[Source data]
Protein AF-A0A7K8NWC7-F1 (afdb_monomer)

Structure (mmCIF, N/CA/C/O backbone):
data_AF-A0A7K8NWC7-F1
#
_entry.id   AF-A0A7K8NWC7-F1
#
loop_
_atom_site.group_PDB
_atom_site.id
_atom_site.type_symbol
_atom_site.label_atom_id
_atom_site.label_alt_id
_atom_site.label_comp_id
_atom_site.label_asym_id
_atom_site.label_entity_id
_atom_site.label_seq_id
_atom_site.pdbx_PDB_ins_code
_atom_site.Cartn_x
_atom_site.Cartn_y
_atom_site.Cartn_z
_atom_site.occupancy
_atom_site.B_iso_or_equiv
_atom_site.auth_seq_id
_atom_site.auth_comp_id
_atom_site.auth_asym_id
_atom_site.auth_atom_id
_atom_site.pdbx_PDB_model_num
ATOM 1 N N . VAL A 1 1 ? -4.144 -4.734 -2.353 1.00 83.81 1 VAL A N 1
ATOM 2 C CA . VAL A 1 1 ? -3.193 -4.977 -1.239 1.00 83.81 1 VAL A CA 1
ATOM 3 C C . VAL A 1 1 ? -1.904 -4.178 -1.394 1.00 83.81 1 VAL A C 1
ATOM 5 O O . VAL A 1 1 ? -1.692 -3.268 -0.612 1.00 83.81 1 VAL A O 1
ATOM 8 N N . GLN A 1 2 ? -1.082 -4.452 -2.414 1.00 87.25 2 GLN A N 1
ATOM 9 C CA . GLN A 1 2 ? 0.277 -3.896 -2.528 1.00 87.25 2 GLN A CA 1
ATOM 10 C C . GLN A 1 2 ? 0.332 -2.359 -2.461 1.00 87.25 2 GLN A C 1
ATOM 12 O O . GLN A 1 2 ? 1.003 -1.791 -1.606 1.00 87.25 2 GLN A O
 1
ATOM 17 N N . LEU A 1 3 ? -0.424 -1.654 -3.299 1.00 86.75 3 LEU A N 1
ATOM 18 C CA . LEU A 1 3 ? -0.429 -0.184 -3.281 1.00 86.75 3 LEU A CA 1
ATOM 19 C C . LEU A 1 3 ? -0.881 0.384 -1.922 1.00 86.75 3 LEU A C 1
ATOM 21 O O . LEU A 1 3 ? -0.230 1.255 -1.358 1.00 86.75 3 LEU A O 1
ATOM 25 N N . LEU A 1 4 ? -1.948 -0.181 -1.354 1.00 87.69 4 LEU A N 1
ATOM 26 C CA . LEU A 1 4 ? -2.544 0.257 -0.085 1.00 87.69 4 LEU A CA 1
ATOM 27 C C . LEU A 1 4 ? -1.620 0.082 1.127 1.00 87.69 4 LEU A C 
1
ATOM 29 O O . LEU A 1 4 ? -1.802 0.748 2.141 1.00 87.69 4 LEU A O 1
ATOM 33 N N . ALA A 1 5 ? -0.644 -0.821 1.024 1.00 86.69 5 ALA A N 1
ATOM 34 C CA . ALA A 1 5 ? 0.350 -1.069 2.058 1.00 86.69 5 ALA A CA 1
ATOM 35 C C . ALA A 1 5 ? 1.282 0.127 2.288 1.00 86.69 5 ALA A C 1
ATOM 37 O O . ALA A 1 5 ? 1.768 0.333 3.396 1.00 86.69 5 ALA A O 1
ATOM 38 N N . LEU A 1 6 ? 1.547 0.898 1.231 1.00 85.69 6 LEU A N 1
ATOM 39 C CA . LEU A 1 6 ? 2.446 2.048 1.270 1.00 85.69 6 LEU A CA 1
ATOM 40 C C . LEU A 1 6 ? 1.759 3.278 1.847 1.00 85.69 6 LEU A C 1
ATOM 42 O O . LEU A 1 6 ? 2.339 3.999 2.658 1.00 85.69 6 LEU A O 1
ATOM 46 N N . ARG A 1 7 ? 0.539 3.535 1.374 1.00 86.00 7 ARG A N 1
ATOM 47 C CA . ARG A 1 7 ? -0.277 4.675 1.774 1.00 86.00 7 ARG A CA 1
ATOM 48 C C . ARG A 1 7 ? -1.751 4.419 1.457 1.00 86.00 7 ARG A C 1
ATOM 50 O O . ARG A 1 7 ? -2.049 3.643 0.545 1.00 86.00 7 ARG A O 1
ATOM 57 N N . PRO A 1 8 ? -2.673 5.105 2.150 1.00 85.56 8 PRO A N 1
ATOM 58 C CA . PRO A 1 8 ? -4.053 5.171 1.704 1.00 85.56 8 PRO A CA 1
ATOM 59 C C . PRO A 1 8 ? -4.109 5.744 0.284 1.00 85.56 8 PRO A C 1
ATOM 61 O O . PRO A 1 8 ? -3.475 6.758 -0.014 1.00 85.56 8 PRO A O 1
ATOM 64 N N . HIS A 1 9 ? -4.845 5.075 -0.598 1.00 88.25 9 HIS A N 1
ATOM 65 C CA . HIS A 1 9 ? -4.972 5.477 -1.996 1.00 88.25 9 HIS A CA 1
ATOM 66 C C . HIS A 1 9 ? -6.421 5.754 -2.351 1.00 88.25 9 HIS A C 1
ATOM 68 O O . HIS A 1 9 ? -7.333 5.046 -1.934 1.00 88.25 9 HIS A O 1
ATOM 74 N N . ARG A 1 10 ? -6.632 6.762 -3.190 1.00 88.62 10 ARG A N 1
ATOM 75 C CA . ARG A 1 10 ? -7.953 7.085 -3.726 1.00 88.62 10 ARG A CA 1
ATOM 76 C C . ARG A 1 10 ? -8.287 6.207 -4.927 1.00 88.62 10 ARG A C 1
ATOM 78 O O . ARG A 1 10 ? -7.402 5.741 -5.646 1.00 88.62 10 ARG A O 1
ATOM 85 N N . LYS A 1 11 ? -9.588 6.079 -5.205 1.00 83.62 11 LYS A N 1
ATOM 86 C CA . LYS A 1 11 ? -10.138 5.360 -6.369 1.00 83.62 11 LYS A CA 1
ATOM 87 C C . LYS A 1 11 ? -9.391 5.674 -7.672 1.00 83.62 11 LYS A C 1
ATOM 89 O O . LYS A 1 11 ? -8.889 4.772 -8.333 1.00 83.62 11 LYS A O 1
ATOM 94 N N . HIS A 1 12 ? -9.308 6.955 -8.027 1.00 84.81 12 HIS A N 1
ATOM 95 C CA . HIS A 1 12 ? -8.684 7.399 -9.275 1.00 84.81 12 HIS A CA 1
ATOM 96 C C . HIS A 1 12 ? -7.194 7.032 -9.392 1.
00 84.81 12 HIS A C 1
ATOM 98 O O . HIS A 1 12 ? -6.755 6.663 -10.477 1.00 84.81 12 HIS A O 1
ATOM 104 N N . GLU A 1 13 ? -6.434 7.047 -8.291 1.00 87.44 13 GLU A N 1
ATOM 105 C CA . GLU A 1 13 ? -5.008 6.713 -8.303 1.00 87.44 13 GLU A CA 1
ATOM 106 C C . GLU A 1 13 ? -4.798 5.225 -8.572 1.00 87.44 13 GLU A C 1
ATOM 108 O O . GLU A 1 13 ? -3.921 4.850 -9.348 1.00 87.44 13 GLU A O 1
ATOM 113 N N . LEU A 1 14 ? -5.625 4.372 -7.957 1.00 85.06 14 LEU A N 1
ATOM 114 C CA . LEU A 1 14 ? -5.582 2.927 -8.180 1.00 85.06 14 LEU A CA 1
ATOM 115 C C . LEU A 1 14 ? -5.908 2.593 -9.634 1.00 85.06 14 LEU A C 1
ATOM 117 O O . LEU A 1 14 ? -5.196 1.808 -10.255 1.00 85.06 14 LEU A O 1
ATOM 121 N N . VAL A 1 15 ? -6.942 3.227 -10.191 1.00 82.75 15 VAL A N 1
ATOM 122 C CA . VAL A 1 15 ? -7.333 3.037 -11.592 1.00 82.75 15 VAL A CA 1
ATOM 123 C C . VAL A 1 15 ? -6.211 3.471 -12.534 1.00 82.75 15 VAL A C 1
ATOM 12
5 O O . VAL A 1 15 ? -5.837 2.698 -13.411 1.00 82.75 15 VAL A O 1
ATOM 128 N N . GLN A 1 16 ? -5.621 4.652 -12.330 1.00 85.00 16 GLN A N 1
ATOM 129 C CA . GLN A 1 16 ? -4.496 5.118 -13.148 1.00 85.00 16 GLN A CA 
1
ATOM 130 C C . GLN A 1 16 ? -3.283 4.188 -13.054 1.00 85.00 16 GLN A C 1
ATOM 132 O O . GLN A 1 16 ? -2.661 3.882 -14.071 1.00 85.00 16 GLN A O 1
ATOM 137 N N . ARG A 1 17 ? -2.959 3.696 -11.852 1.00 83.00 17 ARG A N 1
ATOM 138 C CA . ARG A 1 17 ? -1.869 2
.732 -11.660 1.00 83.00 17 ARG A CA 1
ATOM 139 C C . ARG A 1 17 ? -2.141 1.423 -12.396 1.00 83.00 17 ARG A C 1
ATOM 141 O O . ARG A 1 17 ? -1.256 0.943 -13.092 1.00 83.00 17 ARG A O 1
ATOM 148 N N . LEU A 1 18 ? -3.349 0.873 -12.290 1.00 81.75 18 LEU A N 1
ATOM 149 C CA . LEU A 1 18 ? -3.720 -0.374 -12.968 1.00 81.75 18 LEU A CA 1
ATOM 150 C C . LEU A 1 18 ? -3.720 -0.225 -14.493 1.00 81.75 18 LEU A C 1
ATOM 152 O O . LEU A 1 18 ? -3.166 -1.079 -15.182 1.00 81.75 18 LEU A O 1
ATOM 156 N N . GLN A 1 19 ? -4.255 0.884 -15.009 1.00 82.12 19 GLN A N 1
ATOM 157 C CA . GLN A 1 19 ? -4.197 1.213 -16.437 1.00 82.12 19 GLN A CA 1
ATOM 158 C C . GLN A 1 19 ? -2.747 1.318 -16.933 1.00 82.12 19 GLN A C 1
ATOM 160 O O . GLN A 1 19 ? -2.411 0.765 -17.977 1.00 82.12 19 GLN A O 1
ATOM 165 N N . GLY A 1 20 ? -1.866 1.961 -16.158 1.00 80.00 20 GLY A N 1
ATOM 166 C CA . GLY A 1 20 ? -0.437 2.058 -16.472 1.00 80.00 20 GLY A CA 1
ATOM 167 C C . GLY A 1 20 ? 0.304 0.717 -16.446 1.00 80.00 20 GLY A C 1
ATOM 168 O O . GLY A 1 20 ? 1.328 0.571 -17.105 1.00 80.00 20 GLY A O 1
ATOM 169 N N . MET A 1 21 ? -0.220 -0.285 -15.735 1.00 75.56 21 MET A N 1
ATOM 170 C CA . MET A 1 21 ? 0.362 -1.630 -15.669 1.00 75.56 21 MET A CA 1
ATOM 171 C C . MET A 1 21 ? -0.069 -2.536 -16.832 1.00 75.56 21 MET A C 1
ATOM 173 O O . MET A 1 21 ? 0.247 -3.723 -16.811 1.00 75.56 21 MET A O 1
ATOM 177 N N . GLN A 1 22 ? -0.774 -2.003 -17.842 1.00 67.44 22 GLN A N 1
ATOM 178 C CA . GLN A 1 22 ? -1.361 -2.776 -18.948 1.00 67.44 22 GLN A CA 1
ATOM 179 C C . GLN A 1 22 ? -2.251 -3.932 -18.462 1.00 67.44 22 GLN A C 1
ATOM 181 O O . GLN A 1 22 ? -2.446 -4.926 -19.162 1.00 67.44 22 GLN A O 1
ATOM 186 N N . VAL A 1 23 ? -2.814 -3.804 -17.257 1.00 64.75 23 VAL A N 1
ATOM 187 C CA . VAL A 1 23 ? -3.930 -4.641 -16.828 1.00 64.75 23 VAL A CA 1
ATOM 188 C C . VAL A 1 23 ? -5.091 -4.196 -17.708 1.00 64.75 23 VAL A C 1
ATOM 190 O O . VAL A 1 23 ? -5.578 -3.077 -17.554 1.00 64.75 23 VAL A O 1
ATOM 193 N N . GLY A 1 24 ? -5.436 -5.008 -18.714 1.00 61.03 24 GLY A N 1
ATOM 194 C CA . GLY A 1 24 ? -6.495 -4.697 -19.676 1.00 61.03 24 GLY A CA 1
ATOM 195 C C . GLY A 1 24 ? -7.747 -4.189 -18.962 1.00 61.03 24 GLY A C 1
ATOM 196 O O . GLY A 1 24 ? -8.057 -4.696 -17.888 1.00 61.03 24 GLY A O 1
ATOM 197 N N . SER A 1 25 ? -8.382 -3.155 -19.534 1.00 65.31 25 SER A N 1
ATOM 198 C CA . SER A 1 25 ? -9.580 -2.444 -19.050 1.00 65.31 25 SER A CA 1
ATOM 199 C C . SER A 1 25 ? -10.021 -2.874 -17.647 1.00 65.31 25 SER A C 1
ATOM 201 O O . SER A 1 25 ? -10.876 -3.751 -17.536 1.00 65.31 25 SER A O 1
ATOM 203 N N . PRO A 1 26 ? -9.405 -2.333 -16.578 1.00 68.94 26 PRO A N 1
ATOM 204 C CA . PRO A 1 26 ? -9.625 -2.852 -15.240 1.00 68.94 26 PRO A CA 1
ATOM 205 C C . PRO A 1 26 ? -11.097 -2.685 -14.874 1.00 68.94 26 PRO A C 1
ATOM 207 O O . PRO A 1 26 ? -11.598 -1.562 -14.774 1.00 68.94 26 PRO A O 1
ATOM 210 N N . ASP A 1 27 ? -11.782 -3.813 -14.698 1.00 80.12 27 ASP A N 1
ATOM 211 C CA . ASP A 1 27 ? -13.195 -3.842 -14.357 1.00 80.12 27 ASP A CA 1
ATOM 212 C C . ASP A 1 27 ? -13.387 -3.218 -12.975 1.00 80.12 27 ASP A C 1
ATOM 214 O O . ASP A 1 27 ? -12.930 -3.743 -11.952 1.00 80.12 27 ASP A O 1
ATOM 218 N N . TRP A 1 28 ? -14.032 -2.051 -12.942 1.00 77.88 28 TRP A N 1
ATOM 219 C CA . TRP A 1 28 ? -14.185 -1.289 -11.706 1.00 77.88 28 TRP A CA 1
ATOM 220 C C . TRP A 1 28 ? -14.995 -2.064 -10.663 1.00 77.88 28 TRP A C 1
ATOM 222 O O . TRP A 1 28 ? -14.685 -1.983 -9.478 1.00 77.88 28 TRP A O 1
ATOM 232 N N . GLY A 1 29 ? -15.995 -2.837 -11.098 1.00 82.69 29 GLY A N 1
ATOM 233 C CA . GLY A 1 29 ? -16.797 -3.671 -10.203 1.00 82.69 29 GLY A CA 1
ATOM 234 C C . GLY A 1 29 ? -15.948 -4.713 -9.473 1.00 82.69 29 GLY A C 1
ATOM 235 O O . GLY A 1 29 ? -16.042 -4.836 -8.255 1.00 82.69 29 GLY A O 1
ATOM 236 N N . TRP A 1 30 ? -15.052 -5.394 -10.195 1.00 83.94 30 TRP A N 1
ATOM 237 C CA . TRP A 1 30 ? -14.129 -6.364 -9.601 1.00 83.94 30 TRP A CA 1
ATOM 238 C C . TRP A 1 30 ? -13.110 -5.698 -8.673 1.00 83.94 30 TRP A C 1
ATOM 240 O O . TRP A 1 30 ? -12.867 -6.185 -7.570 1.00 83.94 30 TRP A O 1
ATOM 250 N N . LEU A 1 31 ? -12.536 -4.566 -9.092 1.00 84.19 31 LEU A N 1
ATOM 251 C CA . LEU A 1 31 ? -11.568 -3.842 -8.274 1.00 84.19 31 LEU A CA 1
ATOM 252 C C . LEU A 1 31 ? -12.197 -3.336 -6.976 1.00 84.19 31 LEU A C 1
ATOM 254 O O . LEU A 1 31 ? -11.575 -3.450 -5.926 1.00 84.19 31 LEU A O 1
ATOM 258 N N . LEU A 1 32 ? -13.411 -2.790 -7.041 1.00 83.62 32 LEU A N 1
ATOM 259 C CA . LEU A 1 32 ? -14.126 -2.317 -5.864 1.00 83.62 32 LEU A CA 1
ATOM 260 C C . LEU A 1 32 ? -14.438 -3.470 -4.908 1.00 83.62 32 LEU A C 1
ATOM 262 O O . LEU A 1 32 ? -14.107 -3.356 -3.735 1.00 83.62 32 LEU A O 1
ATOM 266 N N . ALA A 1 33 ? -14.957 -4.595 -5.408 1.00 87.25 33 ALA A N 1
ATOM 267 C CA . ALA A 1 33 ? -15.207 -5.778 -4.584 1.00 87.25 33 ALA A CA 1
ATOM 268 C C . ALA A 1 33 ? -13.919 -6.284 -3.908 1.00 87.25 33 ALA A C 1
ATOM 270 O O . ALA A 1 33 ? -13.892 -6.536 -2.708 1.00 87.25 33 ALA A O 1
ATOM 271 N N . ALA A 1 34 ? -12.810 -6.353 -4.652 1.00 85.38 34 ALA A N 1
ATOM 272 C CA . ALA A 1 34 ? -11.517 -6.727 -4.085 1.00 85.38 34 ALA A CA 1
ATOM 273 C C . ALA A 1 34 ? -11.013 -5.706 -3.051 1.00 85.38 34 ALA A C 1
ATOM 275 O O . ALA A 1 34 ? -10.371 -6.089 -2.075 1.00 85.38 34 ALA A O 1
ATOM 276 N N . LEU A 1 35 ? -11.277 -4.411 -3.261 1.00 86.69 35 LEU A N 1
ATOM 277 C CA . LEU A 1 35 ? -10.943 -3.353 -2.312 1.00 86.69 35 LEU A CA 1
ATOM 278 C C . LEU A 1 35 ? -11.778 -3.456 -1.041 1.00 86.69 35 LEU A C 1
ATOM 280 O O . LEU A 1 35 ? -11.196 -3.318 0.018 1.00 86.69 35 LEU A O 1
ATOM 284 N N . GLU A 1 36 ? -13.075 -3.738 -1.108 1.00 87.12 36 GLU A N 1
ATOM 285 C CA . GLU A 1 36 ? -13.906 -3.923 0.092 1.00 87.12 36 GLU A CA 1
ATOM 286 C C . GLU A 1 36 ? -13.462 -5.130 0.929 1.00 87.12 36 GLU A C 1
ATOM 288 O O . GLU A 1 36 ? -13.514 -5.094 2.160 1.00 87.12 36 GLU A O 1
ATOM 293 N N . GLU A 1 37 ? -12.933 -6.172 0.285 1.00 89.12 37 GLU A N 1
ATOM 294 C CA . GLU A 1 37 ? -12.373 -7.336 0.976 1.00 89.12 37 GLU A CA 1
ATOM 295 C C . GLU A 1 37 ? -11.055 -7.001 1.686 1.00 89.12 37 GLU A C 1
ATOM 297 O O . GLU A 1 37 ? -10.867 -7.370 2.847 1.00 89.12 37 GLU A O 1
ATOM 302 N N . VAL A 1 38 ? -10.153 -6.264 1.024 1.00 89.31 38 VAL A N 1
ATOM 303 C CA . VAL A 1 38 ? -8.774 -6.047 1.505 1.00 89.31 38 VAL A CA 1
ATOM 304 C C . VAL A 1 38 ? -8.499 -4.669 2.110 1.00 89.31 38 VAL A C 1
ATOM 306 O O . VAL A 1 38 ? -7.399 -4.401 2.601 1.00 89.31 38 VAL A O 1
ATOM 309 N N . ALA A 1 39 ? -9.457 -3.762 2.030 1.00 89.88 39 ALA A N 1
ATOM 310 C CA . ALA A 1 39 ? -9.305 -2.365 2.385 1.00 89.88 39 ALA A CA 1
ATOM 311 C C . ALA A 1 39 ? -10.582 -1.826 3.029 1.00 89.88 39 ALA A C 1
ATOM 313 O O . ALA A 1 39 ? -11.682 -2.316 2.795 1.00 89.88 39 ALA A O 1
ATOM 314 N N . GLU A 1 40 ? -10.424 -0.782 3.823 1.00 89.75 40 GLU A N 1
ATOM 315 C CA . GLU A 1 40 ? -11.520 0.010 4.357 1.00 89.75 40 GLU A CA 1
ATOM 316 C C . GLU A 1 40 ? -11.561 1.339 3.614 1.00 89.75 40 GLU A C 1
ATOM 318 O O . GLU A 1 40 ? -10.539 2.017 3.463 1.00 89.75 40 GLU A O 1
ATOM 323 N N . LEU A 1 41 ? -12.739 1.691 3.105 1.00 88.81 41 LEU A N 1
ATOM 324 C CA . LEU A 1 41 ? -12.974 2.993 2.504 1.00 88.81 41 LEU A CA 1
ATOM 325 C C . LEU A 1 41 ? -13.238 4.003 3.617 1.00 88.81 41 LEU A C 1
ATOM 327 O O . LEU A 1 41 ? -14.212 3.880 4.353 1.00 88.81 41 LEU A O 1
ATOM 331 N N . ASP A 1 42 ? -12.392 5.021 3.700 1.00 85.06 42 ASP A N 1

*Aim of the task*. Each line in the entries above, starting at the line with "ATOM 21 O O" and ending at the line with "ATOM 29 O O", is to be printed exactly, and only those lines.

*Output of the task*.
ATOM 21 O O . LEU A 1 3 ? -0.230 1.255 -1.358 1.00 86.75 3 LEU A O 1
ATOM 25 N N . LEU A 1 4 ? -1.948 -0.181 -1.354 1.00 87.69 4 LEU A N 1
ATOM 26 C CA . LEU A 1 4 ? -2.544 0.257 -0.085 1.00 87.69 4 LEU A CA 1
ATOM 27 C C . LEU A 1 4 ? -1.620 0.082 1.127 1.00 87.69 4 LEU A C 
1
ATOM 29 O O . LEU A 1 4 ? -1.802 0.748 2.141 1.00 87.69 4 LEU A O 1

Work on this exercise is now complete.